**WHAT IS BEING ASKED**
The expected result is the material below, reproduced exactly from its first line through the line containing "IPR007159 SpoVT-AbrB domain".

**EXTRACTED INFORMATION**
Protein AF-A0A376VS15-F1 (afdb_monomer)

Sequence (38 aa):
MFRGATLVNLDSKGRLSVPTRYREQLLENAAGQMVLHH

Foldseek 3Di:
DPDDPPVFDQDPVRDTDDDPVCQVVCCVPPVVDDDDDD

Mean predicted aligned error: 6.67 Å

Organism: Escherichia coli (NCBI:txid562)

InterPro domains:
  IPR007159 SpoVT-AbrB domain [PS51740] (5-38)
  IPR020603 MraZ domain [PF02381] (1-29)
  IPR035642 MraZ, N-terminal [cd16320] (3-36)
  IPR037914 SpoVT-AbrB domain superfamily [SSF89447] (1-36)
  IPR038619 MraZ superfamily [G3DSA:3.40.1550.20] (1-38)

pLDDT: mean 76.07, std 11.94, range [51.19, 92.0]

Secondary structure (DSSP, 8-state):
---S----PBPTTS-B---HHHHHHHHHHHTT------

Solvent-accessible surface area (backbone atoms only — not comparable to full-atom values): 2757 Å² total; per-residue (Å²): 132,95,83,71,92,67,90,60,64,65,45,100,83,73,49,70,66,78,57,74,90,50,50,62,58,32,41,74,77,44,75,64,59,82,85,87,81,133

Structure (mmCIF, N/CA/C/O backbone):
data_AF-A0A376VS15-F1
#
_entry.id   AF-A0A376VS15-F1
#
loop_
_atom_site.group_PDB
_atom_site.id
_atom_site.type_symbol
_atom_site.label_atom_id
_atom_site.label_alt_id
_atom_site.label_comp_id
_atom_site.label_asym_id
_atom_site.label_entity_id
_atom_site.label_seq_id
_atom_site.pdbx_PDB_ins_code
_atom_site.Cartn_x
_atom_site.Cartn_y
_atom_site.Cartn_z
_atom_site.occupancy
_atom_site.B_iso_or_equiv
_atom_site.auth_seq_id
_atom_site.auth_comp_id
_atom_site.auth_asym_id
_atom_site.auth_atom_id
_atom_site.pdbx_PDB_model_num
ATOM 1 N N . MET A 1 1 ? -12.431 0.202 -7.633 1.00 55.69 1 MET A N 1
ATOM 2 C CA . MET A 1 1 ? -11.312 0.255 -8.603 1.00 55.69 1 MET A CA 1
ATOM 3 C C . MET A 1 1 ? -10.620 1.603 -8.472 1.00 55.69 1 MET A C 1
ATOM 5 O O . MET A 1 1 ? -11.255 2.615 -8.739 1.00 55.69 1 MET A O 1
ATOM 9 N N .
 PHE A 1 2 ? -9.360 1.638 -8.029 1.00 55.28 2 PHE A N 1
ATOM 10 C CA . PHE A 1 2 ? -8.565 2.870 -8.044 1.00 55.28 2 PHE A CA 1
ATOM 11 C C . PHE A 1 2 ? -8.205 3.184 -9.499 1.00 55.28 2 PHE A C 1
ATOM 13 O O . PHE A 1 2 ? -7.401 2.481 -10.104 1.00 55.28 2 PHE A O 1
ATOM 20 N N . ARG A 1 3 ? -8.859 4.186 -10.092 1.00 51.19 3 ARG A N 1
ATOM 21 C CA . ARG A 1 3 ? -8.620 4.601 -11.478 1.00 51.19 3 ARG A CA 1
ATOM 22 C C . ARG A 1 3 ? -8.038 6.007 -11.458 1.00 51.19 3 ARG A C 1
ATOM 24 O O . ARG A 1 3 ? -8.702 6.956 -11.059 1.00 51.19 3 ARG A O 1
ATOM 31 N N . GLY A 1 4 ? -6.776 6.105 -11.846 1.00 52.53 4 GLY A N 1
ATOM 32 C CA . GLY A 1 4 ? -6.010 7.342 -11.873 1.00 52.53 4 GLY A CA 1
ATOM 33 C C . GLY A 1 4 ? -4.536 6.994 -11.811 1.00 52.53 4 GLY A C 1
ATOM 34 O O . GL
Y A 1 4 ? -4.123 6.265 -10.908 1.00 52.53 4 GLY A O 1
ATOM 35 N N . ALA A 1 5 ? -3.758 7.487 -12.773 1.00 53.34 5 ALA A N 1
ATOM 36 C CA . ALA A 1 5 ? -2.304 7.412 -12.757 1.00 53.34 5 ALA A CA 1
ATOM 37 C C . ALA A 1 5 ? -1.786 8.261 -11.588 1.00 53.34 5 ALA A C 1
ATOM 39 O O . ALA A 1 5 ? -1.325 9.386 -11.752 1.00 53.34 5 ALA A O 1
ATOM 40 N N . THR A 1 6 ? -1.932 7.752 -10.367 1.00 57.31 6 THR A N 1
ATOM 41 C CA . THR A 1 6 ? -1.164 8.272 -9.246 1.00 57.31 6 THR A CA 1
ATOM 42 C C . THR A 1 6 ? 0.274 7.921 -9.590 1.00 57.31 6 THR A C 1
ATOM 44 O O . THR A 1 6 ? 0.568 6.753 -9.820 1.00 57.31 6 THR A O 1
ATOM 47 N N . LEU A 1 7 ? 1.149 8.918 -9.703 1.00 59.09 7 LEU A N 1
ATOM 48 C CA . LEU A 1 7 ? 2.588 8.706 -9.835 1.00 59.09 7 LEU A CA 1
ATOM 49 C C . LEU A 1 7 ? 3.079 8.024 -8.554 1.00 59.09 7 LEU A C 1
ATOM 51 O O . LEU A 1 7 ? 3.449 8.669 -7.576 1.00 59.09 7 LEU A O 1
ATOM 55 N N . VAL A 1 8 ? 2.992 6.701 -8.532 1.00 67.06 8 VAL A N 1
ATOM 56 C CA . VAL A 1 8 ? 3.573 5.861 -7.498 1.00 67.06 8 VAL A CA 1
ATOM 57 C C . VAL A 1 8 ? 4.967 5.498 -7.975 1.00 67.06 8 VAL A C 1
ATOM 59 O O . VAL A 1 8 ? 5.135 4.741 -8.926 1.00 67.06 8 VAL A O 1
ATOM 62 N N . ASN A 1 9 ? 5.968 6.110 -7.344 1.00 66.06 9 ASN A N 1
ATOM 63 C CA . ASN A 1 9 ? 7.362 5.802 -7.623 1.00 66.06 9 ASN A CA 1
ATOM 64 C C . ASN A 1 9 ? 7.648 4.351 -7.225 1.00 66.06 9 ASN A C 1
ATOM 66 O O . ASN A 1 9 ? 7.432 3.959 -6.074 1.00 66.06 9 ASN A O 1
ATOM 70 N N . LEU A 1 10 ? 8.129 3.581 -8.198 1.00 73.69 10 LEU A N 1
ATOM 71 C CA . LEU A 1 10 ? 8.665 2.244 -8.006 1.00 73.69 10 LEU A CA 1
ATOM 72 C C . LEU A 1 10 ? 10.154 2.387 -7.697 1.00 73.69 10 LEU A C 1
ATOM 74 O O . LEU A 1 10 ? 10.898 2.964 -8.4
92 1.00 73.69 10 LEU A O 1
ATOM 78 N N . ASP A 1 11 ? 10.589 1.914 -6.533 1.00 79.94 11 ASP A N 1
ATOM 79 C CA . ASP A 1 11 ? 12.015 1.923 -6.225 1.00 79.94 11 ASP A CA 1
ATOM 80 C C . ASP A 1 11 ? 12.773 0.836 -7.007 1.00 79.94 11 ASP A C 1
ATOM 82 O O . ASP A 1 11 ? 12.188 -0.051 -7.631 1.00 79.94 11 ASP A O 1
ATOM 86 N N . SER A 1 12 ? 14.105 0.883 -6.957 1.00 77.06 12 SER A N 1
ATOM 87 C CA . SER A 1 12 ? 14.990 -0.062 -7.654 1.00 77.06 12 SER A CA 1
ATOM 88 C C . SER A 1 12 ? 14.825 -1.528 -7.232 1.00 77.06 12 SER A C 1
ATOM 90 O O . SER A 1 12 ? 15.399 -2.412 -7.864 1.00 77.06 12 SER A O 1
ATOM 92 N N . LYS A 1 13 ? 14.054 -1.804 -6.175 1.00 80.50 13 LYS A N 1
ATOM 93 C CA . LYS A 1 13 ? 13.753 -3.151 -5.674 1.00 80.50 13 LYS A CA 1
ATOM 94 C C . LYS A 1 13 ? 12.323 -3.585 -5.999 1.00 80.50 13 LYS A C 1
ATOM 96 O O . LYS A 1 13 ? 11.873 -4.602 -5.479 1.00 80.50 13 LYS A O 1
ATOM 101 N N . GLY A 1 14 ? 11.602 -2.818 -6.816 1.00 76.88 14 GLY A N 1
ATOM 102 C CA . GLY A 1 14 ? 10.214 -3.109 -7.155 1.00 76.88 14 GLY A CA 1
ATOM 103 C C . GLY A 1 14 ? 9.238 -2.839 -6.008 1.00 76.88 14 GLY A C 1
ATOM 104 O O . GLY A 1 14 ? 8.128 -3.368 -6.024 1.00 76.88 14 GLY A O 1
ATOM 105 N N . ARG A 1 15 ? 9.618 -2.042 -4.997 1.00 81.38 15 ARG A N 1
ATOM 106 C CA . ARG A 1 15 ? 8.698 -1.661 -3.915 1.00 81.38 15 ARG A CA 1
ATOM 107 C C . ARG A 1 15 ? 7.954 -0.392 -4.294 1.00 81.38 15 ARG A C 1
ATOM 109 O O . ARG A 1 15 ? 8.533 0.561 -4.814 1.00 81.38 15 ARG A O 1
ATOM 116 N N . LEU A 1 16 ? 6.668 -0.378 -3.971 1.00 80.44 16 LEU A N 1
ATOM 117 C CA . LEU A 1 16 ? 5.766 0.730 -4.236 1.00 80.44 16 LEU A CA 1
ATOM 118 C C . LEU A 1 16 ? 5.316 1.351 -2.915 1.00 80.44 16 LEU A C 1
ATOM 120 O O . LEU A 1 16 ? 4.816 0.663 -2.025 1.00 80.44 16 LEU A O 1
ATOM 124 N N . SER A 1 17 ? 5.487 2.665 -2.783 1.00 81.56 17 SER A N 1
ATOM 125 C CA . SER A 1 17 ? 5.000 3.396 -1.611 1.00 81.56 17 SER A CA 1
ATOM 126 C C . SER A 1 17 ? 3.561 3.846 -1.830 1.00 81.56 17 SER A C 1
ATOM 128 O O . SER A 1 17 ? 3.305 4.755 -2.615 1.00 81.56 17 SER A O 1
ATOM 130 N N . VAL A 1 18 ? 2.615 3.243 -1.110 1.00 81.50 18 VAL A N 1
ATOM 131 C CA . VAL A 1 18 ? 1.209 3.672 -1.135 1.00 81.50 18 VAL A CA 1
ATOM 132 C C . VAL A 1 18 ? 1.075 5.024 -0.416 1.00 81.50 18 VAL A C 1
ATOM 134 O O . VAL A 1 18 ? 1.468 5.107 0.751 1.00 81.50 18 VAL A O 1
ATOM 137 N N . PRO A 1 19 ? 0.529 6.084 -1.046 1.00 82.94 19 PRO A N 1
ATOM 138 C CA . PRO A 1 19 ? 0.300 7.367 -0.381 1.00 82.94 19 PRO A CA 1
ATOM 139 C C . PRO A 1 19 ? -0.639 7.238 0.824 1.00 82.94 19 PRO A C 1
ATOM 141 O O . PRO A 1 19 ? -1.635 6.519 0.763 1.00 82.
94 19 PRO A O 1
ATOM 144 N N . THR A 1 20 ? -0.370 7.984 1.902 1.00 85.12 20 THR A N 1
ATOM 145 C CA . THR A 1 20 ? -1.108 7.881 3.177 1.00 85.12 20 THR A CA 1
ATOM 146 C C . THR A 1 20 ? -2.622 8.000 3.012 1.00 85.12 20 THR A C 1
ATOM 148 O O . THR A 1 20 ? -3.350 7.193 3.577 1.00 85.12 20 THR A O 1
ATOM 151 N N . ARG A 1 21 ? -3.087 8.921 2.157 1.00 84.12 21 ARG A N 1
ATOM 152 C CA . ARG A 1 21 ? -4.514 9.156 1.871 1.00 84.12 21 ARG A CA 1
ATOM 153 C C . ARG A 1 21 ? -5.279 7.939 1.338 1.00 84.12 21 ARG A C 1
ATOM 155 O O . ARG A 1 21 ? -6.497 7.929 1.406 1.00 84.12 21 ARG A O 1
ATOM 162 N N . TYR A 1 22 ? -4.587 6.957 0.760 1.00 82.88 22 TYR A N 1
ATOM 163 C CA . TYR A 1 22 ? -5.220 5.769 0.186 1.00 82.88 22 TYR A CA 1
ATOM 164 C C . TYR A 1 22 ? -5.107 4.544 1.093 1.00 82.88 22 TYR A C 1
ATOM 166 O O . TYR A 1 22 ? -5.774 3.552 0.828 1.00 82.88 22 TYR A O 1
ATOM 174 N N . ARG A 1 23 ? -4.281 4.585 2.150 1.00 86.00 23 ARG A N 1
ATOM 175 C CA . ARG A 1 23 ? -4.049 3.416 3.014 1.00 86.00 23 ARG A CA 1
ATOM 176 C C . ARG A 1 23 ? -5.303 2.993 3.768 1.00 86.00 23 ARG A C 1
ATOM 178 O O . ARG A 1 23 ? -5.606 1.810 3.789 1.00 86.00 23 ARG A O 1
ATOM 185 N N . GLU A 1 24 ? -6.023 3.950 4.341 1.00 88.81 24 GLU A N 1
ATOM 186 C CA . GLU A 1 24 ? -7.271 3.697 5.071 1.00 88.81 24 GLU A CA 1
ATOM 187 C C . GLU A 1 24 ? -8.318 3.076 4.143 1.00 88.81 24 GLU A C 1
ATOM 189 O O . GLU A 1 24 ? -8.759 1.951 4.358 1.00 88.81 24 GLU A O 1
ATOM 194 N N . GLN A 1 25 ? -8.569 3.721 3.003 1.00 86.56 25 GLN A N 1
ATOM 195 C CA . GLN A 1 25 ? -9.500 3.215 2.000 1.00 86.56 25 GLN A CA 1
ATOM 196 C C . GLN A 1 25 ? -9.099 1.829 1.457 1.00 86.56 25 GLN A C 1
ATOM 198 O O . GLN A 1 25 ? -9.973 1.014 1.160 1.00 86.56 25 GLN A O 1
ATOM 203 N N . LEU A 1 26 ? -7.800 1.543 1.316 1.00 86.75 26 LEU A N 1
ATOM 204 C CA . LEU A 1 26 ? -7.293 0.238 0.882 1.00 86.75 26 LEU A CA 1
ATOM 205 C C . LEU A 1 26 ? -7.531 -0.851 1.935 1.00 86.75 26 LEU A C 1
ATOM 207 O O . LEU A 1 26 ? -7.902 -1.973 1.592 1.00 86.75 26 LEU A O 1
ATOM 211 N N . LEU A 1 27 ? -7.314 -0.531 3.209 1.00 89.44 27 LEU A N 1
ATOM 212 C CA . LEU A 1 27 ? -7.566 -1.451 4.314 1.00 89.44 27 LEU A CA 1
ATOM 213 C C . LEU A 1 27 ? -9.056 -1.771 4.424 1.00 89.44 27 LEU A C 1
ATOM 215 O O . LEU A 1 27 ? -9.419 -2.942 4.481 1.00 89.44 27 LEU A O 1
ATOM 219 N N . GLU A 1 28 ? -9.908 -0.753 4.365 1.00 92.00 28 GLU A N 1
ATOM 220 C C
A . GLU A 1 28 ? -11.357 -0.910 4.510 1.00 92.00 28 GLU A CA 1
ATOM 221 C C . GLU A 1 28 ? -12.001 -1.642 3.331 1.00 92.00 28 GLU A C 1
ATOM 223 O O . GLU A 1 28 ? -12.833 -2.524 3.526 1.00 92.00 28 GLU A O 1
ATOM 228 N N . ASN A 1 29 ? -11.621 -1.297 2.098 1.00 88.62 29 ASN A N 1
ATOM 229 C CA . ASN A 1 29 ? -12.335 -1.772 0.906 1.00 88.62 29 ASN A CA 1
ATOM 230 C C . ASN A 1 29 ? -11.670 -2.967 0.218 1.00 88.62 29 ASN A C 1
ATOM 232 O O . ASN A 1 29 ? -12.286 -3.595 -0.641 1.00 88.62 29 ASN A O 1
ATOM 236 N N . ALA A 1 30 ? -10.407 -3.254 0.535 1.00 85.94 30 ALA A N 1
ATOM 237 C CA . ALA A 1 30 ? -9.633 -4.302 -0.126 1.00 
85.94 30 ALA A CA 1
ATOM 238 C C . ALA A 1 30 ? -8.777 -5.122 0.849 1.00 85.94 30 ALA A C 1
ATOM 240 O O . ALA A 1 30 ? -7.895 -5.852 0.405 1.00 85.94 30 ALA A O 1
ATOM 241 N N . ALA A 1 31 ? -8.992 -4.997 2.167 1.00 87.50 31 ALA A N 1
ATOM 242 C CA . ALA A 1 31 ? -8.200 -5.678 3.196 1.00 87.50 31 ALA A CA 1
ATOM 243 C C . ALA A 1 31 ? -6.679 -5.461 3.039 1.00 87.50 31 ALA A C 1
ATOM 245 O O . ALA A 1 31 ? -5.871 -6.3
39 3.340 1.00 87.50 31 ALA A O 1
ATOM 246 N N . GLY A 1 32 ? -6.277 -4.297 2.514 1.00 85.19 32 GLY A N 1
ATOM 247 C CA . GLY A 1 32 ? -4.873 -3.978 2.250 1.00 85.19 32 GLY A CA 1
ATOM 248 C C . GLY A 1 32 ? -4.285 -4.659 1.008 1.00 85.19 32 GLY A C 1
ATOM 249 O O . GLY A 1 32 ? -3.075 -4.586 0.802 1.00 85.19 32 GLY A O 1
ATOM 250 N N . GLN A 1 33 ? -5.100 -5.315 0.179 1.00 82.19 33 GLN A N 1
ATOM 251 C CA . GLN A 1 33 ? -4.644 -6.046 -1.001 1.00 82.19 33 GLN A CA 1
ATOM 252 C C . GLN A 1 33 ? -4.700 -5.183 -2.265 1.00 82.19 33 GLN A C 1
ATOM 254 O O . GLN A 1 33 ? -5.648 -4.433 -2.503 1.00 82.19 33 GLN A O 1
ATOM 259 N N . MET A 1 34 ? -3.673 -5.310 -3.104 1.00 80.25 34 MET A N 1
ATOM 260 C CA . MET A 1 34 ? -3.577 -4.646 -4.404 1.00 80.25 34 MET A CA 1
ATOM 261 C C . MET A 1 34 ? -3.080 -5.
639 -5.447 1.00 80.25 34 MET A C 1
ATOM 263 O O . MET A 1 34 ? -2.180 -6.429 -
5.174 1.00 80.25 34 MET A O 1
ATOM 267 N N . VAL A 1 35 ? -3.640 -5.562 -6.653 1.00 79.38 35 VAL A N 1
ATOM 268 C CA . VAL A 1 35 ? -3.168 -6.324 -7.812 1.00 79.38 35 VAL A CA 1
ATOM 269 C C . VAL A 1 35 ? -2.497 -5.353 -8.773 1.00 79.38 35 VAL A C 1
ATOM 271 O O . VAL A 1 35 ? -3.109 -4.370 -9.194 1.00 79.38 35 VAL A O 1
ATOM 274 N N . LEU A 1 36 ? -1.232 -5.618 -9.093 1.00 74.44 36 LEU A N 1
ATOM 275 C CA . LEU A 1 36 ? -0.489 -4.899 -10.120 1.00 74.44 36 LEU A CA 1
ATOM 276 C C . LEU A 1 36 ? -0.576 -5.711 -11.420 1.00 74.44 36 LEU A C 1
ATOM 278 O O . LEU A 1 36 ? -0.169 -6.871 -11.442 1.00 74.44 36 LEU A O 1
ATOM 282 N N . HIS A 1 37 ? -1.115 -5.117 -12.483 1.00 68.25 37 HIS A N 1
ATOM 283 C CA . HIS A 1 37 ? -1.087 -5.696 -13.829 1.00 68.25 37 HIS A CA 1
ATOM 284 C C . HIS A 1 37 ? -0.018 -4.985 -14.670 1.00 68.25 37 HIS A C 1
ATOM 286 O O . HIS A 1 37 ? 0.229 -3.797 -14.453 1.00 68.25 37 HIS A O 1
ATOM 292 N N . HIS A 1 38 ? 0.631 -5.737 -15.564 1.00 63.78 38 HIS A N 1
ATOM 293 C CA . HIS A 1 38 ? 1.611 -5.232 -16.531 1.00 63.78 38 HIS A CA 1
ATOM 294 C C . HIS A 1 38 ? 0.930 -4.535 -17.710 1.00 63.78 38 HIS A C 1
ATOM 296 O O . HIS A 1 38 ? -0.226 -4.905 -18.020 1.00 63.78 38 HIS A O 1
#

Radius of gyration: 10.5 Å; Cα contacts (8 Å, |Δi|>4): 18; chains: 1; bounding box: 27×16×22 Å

**REPLY TO THE TASK**
Protein AF-A0A376VS15-F1 (afdb_monomer)

Sequence (38 aa):
MFRGATLVNLDSKGRLSVPTRYREQLLENAAGQMVLHH

Foldseek 3Di:
DPDDPPVFDQDPVRDTDDDPVCQVVCCVPPVVDDDDDD

Mean predicted aligned error: 6.67 Å

Organism: Escherichia coli (NCBI:txid562)

InterPro domains:
  IPR007159 SpoVT-AbrB domain [PS51740] (5-38)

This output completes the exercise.